The expected answer is the set of lines in the data below between the line holding "ATOM 250 C C" and the line holding "ATOM 256 C CA", inclusive, written out exactly.
##### Source material
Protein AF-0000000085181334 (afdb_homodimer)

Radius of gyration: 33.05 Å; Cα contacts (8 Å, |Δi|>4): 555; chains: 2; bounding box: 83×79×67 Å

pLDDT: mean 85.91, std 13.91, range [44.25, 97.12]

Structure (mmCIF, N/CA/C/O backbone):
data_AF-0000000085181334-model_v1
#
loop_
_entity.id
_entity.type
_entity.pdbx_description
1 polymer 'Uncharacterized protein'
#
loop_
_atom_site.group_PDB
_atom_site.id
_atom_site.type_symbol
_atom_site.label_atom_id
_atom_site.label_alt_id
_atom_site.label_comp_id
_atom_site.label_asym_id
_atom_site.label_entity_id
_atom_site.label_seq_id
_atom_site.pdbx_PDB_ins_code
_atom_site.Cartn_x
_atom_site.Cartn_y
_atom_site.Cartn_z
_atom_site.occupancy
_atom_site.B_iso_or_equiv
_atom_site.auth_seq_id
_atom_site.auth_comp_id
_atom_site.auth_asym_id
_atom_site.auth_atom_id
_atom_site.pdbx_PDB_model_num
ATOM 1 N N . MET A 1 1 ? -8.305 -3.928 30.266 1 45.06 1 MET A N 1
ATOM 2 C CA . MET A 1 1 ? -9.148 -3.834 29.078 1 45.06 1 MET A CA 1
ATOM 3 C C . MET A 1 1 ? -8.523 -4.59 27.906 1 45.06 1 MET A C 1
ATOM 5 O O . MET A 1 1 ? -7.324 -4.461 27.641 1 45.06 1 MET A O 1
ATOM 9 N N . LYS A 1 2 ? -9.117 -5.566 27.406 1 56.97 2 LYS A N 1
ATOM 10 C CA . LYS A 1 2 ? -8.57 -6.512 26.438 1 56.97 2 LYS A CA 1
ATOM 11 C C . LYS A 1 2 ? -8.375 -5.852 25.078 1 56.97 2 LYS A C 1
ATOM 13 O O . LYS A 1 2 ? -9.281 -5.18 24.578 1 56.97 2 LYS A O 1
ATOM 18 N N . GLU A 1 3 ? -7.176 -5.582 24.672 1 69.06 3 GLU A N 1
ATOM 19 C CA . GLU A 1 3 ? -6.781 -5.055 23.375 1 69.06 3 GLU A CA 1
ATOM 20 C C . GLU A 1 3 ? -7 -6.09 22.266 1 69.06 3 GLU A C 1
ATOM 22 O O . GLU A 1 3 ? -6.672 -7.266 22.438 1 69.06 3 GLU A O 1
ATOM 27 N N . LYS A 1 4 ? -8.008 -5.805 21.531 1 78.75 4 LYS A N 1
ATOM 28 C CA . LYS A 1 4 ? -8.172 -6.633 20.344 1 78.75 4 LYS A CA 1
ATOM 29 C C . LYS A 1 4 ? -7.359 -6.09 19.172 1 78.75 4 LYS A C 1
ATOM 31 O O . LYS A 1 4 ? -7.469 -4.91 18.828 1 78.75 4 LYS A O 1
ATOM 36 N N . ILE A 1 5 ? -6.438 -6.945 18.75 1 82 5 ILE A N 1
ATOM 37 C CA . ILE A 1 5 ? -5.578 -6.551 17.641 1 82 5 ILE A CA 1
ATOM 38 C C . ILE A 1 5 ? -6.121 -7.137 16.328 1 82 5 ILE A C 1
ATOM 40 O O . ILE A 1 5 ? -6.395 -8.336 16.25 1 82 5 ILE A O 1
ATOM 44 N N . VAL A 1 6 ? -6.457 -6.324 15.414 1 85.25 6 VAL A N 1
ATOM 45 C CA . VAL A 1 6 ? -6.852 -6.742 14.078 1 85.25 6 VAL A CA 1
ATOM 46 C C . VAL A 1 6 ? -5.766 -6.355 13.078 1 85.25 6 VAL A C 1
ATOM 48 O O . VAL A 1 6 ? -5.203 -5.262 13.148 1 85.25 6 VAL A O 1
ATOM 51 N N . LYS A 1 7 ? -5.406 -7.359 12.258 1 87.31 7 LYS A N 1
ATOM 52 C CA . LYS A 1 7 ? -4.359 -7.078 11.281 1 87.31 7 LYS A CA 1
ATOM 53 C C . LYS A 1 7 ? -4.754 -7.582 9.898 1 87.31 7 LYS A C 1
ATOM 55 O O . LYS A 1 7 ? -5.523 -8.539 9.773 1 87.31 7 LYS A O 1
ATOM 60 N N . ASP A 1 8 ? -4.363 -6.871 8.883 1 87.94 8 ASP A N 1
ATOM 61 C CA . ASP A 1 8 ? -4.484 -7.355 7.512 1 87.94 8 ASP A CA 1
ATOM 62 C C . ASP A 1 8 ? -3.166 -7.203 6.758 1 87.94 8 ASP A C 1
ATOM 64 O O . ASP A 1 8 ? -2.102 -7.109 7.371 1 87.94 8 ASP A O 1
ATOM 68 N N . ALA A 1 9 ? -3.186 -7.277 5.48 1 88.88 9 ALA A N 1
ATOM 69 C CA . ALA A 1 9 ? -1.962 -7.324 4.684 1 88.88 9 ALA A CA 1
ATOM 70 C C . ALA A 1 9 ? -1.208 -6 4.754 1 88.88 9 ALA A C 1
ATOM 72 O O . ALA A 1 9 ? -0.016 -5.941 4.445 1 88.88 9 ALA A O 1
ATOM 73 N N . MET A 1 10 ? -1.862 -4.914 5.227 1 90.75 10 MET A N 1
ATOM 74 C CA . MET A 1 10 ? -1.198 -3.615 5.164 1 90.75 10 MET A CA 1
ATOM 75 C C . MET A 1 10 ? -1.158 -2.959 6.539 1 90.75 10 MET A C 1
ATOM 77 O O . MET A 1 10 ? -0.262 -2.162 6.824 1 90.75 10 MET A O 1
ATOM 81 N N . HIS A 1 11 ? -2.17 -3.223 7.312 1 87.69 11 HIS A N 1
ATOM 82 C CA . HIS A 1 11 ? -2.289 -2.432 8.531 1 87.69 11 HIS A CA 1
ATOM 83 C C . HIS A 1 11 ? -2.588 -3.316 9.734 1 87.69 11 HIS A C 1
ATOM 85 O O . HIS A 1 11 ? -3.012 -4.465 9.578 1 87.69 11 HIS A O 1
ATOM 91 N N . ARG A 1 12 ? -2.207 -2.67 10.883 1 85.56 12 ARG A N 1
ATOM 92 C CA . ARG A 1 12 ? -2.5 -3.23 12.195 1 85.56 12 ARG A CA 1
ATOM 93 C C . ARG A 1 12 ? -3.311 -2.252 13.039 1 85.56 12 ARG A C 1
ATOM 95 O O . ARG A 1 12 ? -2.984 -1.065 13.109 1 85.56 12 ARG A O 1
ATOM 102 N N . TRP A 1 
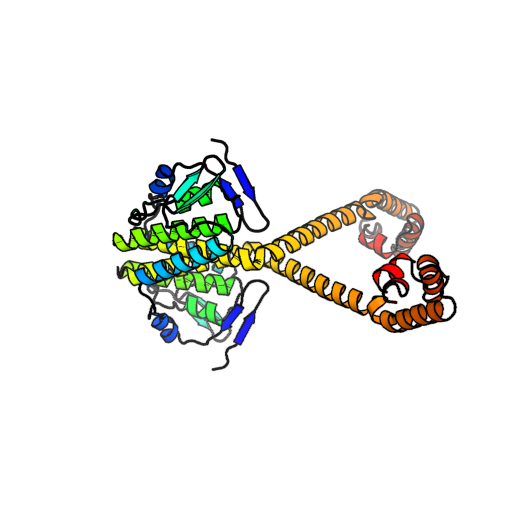13 ? -4.418 -2.771 13.555 1 83.19 13 TRP A N 1
ATOM 103 C CA . TRP A 1 13 ? -5.277 -1.937 14.383 1 83.19 13 TRP A CA 1
ATOM 104 C C . TRP A 1 13 ? -5.422 -2.525 15.789 1 83.19 13 TRP A C 1
ATOM 106 O O . TRP A 1 13 ? -5.676 -3.721 15.938 1 83.19 13 TRP A O 1
ATOM 116 N N . VAL A 1 14 ? -5.094 -1.712 16.719 1 76.25 14 VAL A N 1
ATOM 117 C CA . VAL A 1 14 ? -5.281 -2.088 18.109 1 76.25 14 VAL A CA 1
ATOM 118 C C . VAL A 1 14 ? -6.539 -1.413 18.656 1 76.25 14 VAL A C 1
ATOM 120 O O . VAL A 1 14 ? -6.586 -0.187 18.781 1 76.25 14 VAL A O 1
ATOM 123 N N . GLU A 1 15 ? -7.605 -2.182 18.797 1 69.75 15 GLU A N 1
ATOM 124 C CA . GLU A 1 15 ? -8.875 -1.671 19.297 1 69.75 15 GLU A CA 1
ATOM 125 C C . GLU A 1 15 ? -8.812 -1.41 20.797 1 69.75 15 GLU A C 1
ATOM 127 O O . GLU A 1 15 ? -8.523 -2.318 21.578 1 69.75 15 GLU A O 1
ATOM 132 N N . ARG A 1 16 ? -8.695 -0.107 21.094 1 61.59 16 ARG A N 1
ATOM 133 C CA . ARG A 1 16 ? -8.836 0.237 22.5 1 61.59 16 ARG A CA 1
ATOM 134 C C . ARG A 1 16 ? -10.219 0.789 22.797 1 61.59 16 ARG A C 1
ATOM 136 O O . ARG A 1 16 ? -10.711 1.667 22.094 1 61.59 16 ARG A O 1
ATOM 143 N N . ILE A 1 17 ? -11.055 0.093 23.266 1 53.62 17 ILE A N 1
ATOM 144 C CA . ILE A 1 17 ? -12.367 0.614 23.609 1 53.62 17 ILE A CA 1
ATOM 145 C C . ILE A 1 17 ? -12.219 1.914 24.406 1 53.62 17 ILE A C 1
ATOM 147 O O . ILE A 1 17 ? -11.656 1.92 25.5 1 53.62 17 ILE A O 1
ATOM 151 N N . ARG A 1 18 ? -12.055 2.99 23.703 1 53.53 18 ARG A N 1
ATOM 152 C CA . ARG A 1 18 ? -12 4.25 24.438 1 53.53 18 ARG A CA 1
ATOM 153 C C . ARG A 1 18 ? -13.352 4.953 24.422 1 53.53 18 ARG A C 1
ATOM 155 O O . ARG A 1 18 ? -14.109 4.832 23.469 1 53.53 18 ARG A O 1
ATOM 162 N N . SER A 1 19 ? -13.688 5.465 25.547 1 51.56 19 SER A N 1
ATOM 163 C CA . SER A 1 19 ? -14.859 6.328 25.594 1 51.56 19 SER A CA 1
ATOM 164 C C . SER A 1 19 ? -14.656 7.574 24.734 1 51.56 19 SER A C 1
ATOM 166 O O . SER A 1 19 ? -13.523 7.965 24.453 1 51.56 19 SER A O 1
ATOM 168 N N . PRO A 1 20 ? -15.711 7.984 24.062 1 49.38 20 PRO A N 1
ATOM 169 C CA . PRO A 1 20 ? -15.602 9.234 23.297 1 49.38 20 PRO A CA 1
ATOM 170 C C . PRO A 1 20 ? -14.797 10.305 24.031 1 49.38 20 PRO A C 1
ATOM 172 O O . PRO A 1 20 ? -14.023 11.039 23.406 1 49.38 20 PRO A O 1
ATOM 175 N N . SER A 1 21 ? -15.023 10.273 25.297 1 52.5 21 SER A N 1
ATOM 176 C CA . SER A 1 21 ? -14.32 11.25 26.125 1 52.5 21 SER A CA 1
ATOM 177 C C . SER A 1 21 ? -12.82 10.984 26.141 1 52.5 21 SER A C 1
ATOM 179 O O . SER A 1 21 ? -12.016 11.922 26.156 1 52.5 21 SER A O 1
ATOM 181 N N . GLU A 1 22 ? -12.516 9.781 26.109 1 56.88 22 GLU A N 1
ATOM 182 C CA . GLU A 1 22 ? -11.102 9.414 26.109 1 56.88 22 GLU A CA 1
ATOM 183 C C . GLU A 1 22 ? -10.445 9.766 24.766 1 56.88 22 GLU A C 1
ATOM 185 O O . GLU A 1 22 ? -9.289 10.188 24.734 1 56.88 22 GLU A O 1
ATOM 190 N N . MET A 1 23 ? -11.258 9.586 23.797 1 53.88 23 MET A N 1
ATOM 191 C CA . MET A 1 23 ? -10.758 9.914 22.469 1 53.88 23 MET A CA 1
ATOM 192 C C . MET A 1 23 ? -10.484 11.406 22.328 1 53.88 23 MET A C 1
ATOM 194 O O . MET A 1 23 ? -9.555 11.812 21.625 1 53.88 23 MET A O 1
ATOM 198 N N . ALA A 1 24 ? -11.289 12.102 23.016 1 49.97 24 ALA A N 1
ATOM 199 C CA . ALA A 1 24 ? -11.172 13.555 22.984 1 49.97 24 ALA A CA 1
ATOM 200 C C . ALA A 1 24 ? -9.938 14.023 23.75 1 49.97 24 ALA A C 1
ATOM 202 O O . ALA A 1 24 ? -9.383 15.086 23.469 1 49.97 24 ALA A O 1
ATOM 203 N N . LYS A 1 25 ? -9.547 13.203 24.75 1 51.28 25 LYS A N 1
ATOM 204 C CA . LYS A 1 25 ? -8.43 13.602 25.594 1 51.28 25 LYS A CA 1
ATOM 205 C C . LYS A 1 25 ? -7.094 13.367 24.891 1 51.28 25 LYS A C 1
ATOM 207 O O . LYS A 1 25 ? -6.047 13.797 25.375 1 51.28 25 LYS A O 1
ATOM 212 N N . ASP A 1 26 ? -7.125 12.672 23.953 1 50.19 26 ASP A N 1
ATOM 213 C CA . ASP A 1 26 ? -5.867 12.484 23.234 1 50.19 26 ASP A CA 1
ATOM 214 C C . ASP A 1 26 ? -5.281 13.82 22.797 1 50.19 26 ASP A C 1
ATOM 216 O O . ASP A 1 26 ? -4.371 13.867 21.953 1 50.19 26 ASP A O 1
ATOM 220 N N . ARG A 1 27 ? -5.816 14.82 23.484 1 50 27 ARG A N 1
ATOM 221 C CA . ARG A 1 27 ? -5.418 16.188 23.156 1 50 27 ARG A CA 1
ATOM 222 C C . ARG A 1 27 ? -3.975 16.453 23.562 1 50 27 ARG A C 1
ATOM 224 O O . ARG A 1 27 ? -3.4 17.484 23.219 1 50 27 ARG A O 1
ATOM 231 N N . GLU A 1 28 ? -3.5 15.539 24.469 1 53.62 28 GLU A N 1
ATOM 232 C CA . GLU A 1 28 ? -2.162 15.984 24.844 1 53.62 28 GLU A CA 1
ATOM 233 C C . GLU A 1 28 ? -1.145 15.633 23.75 1 53.62 28 GLU A C 1
ATOM 235 O O . GLU A 1 28 ? -1.028 14.477 23.359 1 53.62 28 GLU A O 1
ATOM 240 N N . LEU A 1 29 ? -0.963 16.719 23.047 1 62.44 29 LEU A N 1
ATOM 241 C CA . LEU A 1 29 ? 0.07 16.594 22.016 1 62.44 29 LEU A CA 1
ATOM 242 C C . LEU A 1 29 ? 1.455 16.516 22.656 1 62.44 29 LEU A C 1
ATOM 244 O O . LEU A 1 29 ? 1.916 17.484 23.266 1 62.44 29 LEU A O 1
ATOM 248 N N . PRO A 1 30 ? 2.004 15.359 22.781 1 66.75 30 PRO A N 1
ATOM 249 C CA . PRO A 1 30 ? 3.254 15.164 23.516 1 66.75 30 PRO A CA 1
ATOM 250 C C . PRO A 1 30 ? 4.352 16.125 23.078 1 66.75 30 PRO A C 1
ATOM 252 O O . PRO A 1 30 ? 5.215 16.484 23.891 1 66.75 30 PRO A O 1
ATOM 255 N N . LEU A 1 31 ? 4.469 16.531 21.922 1 80.62 31 LEU A N 1
ATOM 256 C CA . LEU A 1 31 ? 5.492 17.422 21.375 1 80.62 31 LEU A CA 1
ATOM 257 C C . LEU A 1 31 ? 4.863 18.656 20.734 1 80.62 31 LEU A C 1
ATOM 259 O O . LEU A 1 31 ? 3.805 18.547 20.109 1 80.62 31 LEU A O 1
ATOM 263 N N . SER A 1 32 ? 5.504 19.75 21.062 1 91.94 32 SER A N 1
ATOM 264 C CA . SER A 1 32 ? 5.078 20.938 20.344 1 91.94 32 SER A CA 1
ATOM 265 C C . SER A 1 32 ? 5.199 20.734 18.828 1 91.94 32 SER A C 1
ATOM 267 O O . SER A 1 32 ? 5.934 19.859 18.375 1 91.94 32 SER A O 1
ATOM 269 N N . ALA A 1 33 ? 4.473 21.531 18.094 1 94.06 33 ALA A N 1
ATOM 270 C CA . ALA A 1 33 ? 4.535 21.469 16.641 1 94.06 33 ALA A CA 1
ATOM 271 C C . ALA A 1 33 ? 5.965 21.672 16.141 1 94.06 33 ALA A C 1
ATOM 273 O O . ALA A 1 33 ? 6.434 20.922 15.273 1 94.06 33 ALA A O 1
ATOM 274 N N . LYS A 1 34 ? 6.629 22.594 16.734 1 93.31 34 LYS A N 1
ATOM 275 C CA . LYS A 1 34 ? 8.008 22.891 16.375 1 93.31 34 LYS A CA 1
ATOM 276 C C . LYS A 1 34 ? 8.922 21.688 16.625 1 93.31 34 LYS A C 1
ATOM 278 O O . LYS A 1 34 ? 9.719 21.312 15.766 1 93.31 34 LYS A O 1
ATOM 283 N N . ASP A 1 35 ? 8.766 21.125 17.766 1 94.25 35 ASP A N 1
ATOM 284 C CA . ASP A 1 35 ? 9.609 19.984 18.141 1 94.25 35 ASP A CA 1
ATOM 285 C C . ASP A 1 35 ? 9.281 18.766 17.281 1 94.25 35 ASP A C 1
ATOM 287 O O . ASP A 1 35 ? 10.18 17.984 16.938 1 94.25 35 ASP A O 1
ATOM 291 N N . ARG A 1 36 ? 8.031 18.641 16.969 1 95 36 ARG A N 1
ATOM 292 C CA . ARG A 1 36 ? 7.609 17.516 16.141 1 95 36 ARG A CA 1
ATOM 293 C C . ARG A 1 36 ? 8.211 17.609 14.742 1 95 36 ARG A C 1
ATOM 295 O O . ARG A 1 36 ? 8.742 16.625 14.219 1 95 36 ARG A O 1
ATOM 302 N N . VAL A 1 37 ? 8.164 18.703 14.211 1 95.88 37 VAL A N 1
ATOM 303 C CA . VAL A 1 37 ? 8.719 18.906 12.875 1 95.88 37 VAL A CA 1
ATOM 304 C C . VAL A 1 37 ? 10.227 18.703 12.906 1 95.88 37 VAL A C 1
ATOM 306 O O . VAL A 1 37 ? 10.797 18.078 12 1 95.88 37 VAL A O 1
ATOM 309 N N . ALA A 1 38 ? 10.844 19.188 13.938 1 93.69 38 ALA A N 1
ATOM 310 C CA . ALA A 1 38 ? 12.281 19 14.086 1 93.69 38 ALA A CA 1
ATOM 311 C C . ALA A 1 38 ? 12.633 17.516 14.164 1 93.69 38 ALA A C 1
ATOM 313 O O . ALA A 1 38 ? 13.586 17.062 13.523 1 93.69 38 ALA A O 1
ATOM 314 N N . ALA A 1 39 ? 11.852 16.844 14.93 1 94.5 39 ALA A N 1
ATOM 315 C CA . ALA A 1 39 ? 12.078 15.398 15.078 1 94.5 39 ALA A CA 1
ATOM 316 C C . ALA A 1 39 ? 11.875 14.672 13.75 1 94.5 39 ALA A C 1
ATOM 318 O O . ALA A 1 39 ? 12.625 13.758 13.422 1 94.5 39 ALA A O 1
ATOM 319 N N . ILE A 1 40 ? 10.867 15.047 13.047 1 95.75 40 ILE A N 1
ATOM 320 C CA . ILE A 1 40 ? 10.57 14.445 11.758 1 95.75 40 ILE A CA 1
ATOM 321 C C . ILE A 1 40 ? 11.719 14.711 10.781 1 95.75 40 ILE A C 1
ATOM 323 O O . ILE A 1 40 ? 12.188 13.797 10.102 1 95.75 40 ILE A O 1
ATOM 327 N N . LYS A 1 41 ? 12.156 15.93 10.711 1 93.19 41 LYS A N 1
ATOM 328 C CA . LYS A 1 41 ? 13.273 16.281 9.844 1 93.19 41 LYS A CA 1
ATOM 329 C C . LYS A 1 41 ? 14.516 15.461 10.188 1 93.19 41 LYS A C 1
ATOM 331 O O . LYS A 1 41 ? 15.195 14.938 9.305 1 93.19 41 LYS A O 1
ATOM 336 N N . GLN A 1 42 ? 14.758 15.305 11.438 1 93.88 42 GLN A N 1
ATOM 337 C CA . GLN A 1 42 ? 15.914 14.531 11.891 1 93.88 42 GLN A CA 1
ATOM 338 C C . GLN A 1 42 ? 15.789 13.062 11.484 1 93.88 42 GLN A C 1
ATOM 340 O O . GLN A 1 42 ? 16.766 12.461 11.031 1 93.88 42 GLN A O 1
ATOM 345 N N . ALA A 1 43 ? 14.672 12.547 11.711 1 95.56 43 ALA A N 1
ATOM 346 C CA . ALA A 1 43 ? 14.445 11.148 11.359 1 95.56 43 ALA A CA 1
ATOM 347 C C . ALA A 1 43 ? 14.664 10.914 9.867 1 95.56 43 ALA A C 1
ATOM 349 O O . ALA A 1 43 ? 15.289 9.922 9.477 1 95.56 43 ALA A O 1
ATOM 350 N N . ILE A 1 44 ? 14.133 11.812 9.062 1 94.81 44 ILE A N 1
ATOM 351 C CA . ILE A 1 44 ? 14.266 11.68 7.613 1 94.81 44 ILE A CA 1
ATOM 352 C C . ILE A 1 44 ? 15.727 11.828 7.211 1 94.81 44 ILE A C 1
ATOM 354 O O . ILE A 1 44 ? 16.234 11.047 6.395 1 94.81 44 ILE A O 1
ATOM 358 N N . SER A 1 45 ? 16.359 12.82 7.797 1 92.56 45 SER A N 1
ATOM 359 C CA . SER A 1 45 ? 17.781 13.023 7.527 1 92.56 45 SER A CA 1
ATOM 360 C C . SER A 1 45 ? 18.594 11.773 7.84 1 92.56 45 SER A C 1
ATOM 362 O O . SER A 1 45 ? 19.453 11.367 7.051 1 92.56 45 SER A O 1
ATOM 364 N N . THR A 1 46 ? 18.359 11.188 8.945 1 94.44 46 THR A N 1
ATOM 365 C CA . THR A 1 46 ? 19.047 9.984 9.367 1 94.44 46 THR A CA 1
ATOM 366 C C . THR A 1 46 ? 18.859 8.859 8.352 1 94.44 46 THR A C 1
ATOM 368 O O . THR A 1 46 ? 19.812 8.164 8 1 94.44 46 THR A O 1
ATOM 371 N N . LYS A 1 47 ? 17.688 8.719 7.875 1 94.88 47 LYS A N 1
ATOM 372 C CA . LYS A 1 47 ? 17.406 7.676 6.895 1 94.88 47 LYS A CA 1
ATOM 373 C C . LYS A 1 47 ? 18.125 7.938 5.578 1 94.88 47 LYS A C 1
ATOM 375 O O . LYS A 1 47 ? 18.672 7.012 4.973 1 94.88 47 LYS A O 1
ATOM 380 N N . LEU A 1 48 ? 18.078 9.164 5.137 1 94.44 48 LEU A N 1
ATOM 381 C CA . LEU A 1 48 ? 18.734 9.523 3.889 1 94.44 48 LEU A CA 1
ATOM 382 C C . LEU A 1 48 ? 20.25 9.297 3.98 1 94.44 48 LEU A C 1
ATOM 384 O O . LEU A 1 48 ? 20.859 8.742 3.059 1 94.44 48 LEU A O 1
ATOM 388 N N . MET A 1 49 ? 20.766 9.617 5.078 1 93.25 49 MET A N 1
ATOM 389 C CA . MET A 1 49 ? 22.203 9.43 5.273 1 93.25 49 MET A CA 1
ATOM 390 C C . MET A 1 49 ? 22.547 7.945 5.316 1 93.25 49 MET A C 1
ATOM 392 O O . MET A 1 49 ? 23.594 7.535 4.785 1 93.25 49 MET A O 1
ATOM 396 N N . ALA A 1 50 ? 21.734 7.199 5.91 1 94.25 50 ALA A N 1
ATOM 397 C CA . ALA A 1 50 ? 21.938 5.754 5.949 1 94.25 50 ALA A CA 1
ATOM 398 C C . ALA A 1 50 ? 21.922 5.16 4.547 1 94.25 50 ALA A C 1
ATOM 400 O O . ALA A 1 50 ? 22.562 4.133 4.293 1 94.25 50 ALA A O 1
ATOM 401 N N . LEU A 1 51 ? 21.25 5.836 3.645 1 93.5 51 LEU A N 1
ATOM 402 C CA . LEU A 1 51 ? 21.172 5.387 2.258 1 93.5 51 LEU A CA 1
ATOM 403 C C . LEU A 1 51 ? 22.344 5.93 1.445 1 93.5 51 LEU A C 1
ATOM 405 O O . LEU A 1 51 ? 22.438 5.688 0.239 1 93.5 51 LEU A O 1
ATOM 409 N N . GLY A 1 52 ? 23.234 6.715 2.041 1 92.06 52 GLY A N 1
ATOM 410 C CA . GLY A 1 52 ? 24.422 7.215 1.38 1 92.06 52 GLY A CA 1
##########
Solved exercise =
ATOM 250 C C . PRO A 1 30 ? 4.352 16.125 23.078 1 66.75 30 PRO A C 1
ATOM 252 O O . PRO A 1 30 ? 5.215 16.484 23.891 1 66.75 30 PRO A O 1
ATOM 255 N N . LEU A 1 31 ? 4.469 16.531 21.922 1 80.62 31 LEU A N 1
ATOM 256 C CA . LEU A 1 31 ? 5.492 17.422 21.375 1 80.62 31 LEU A CA 1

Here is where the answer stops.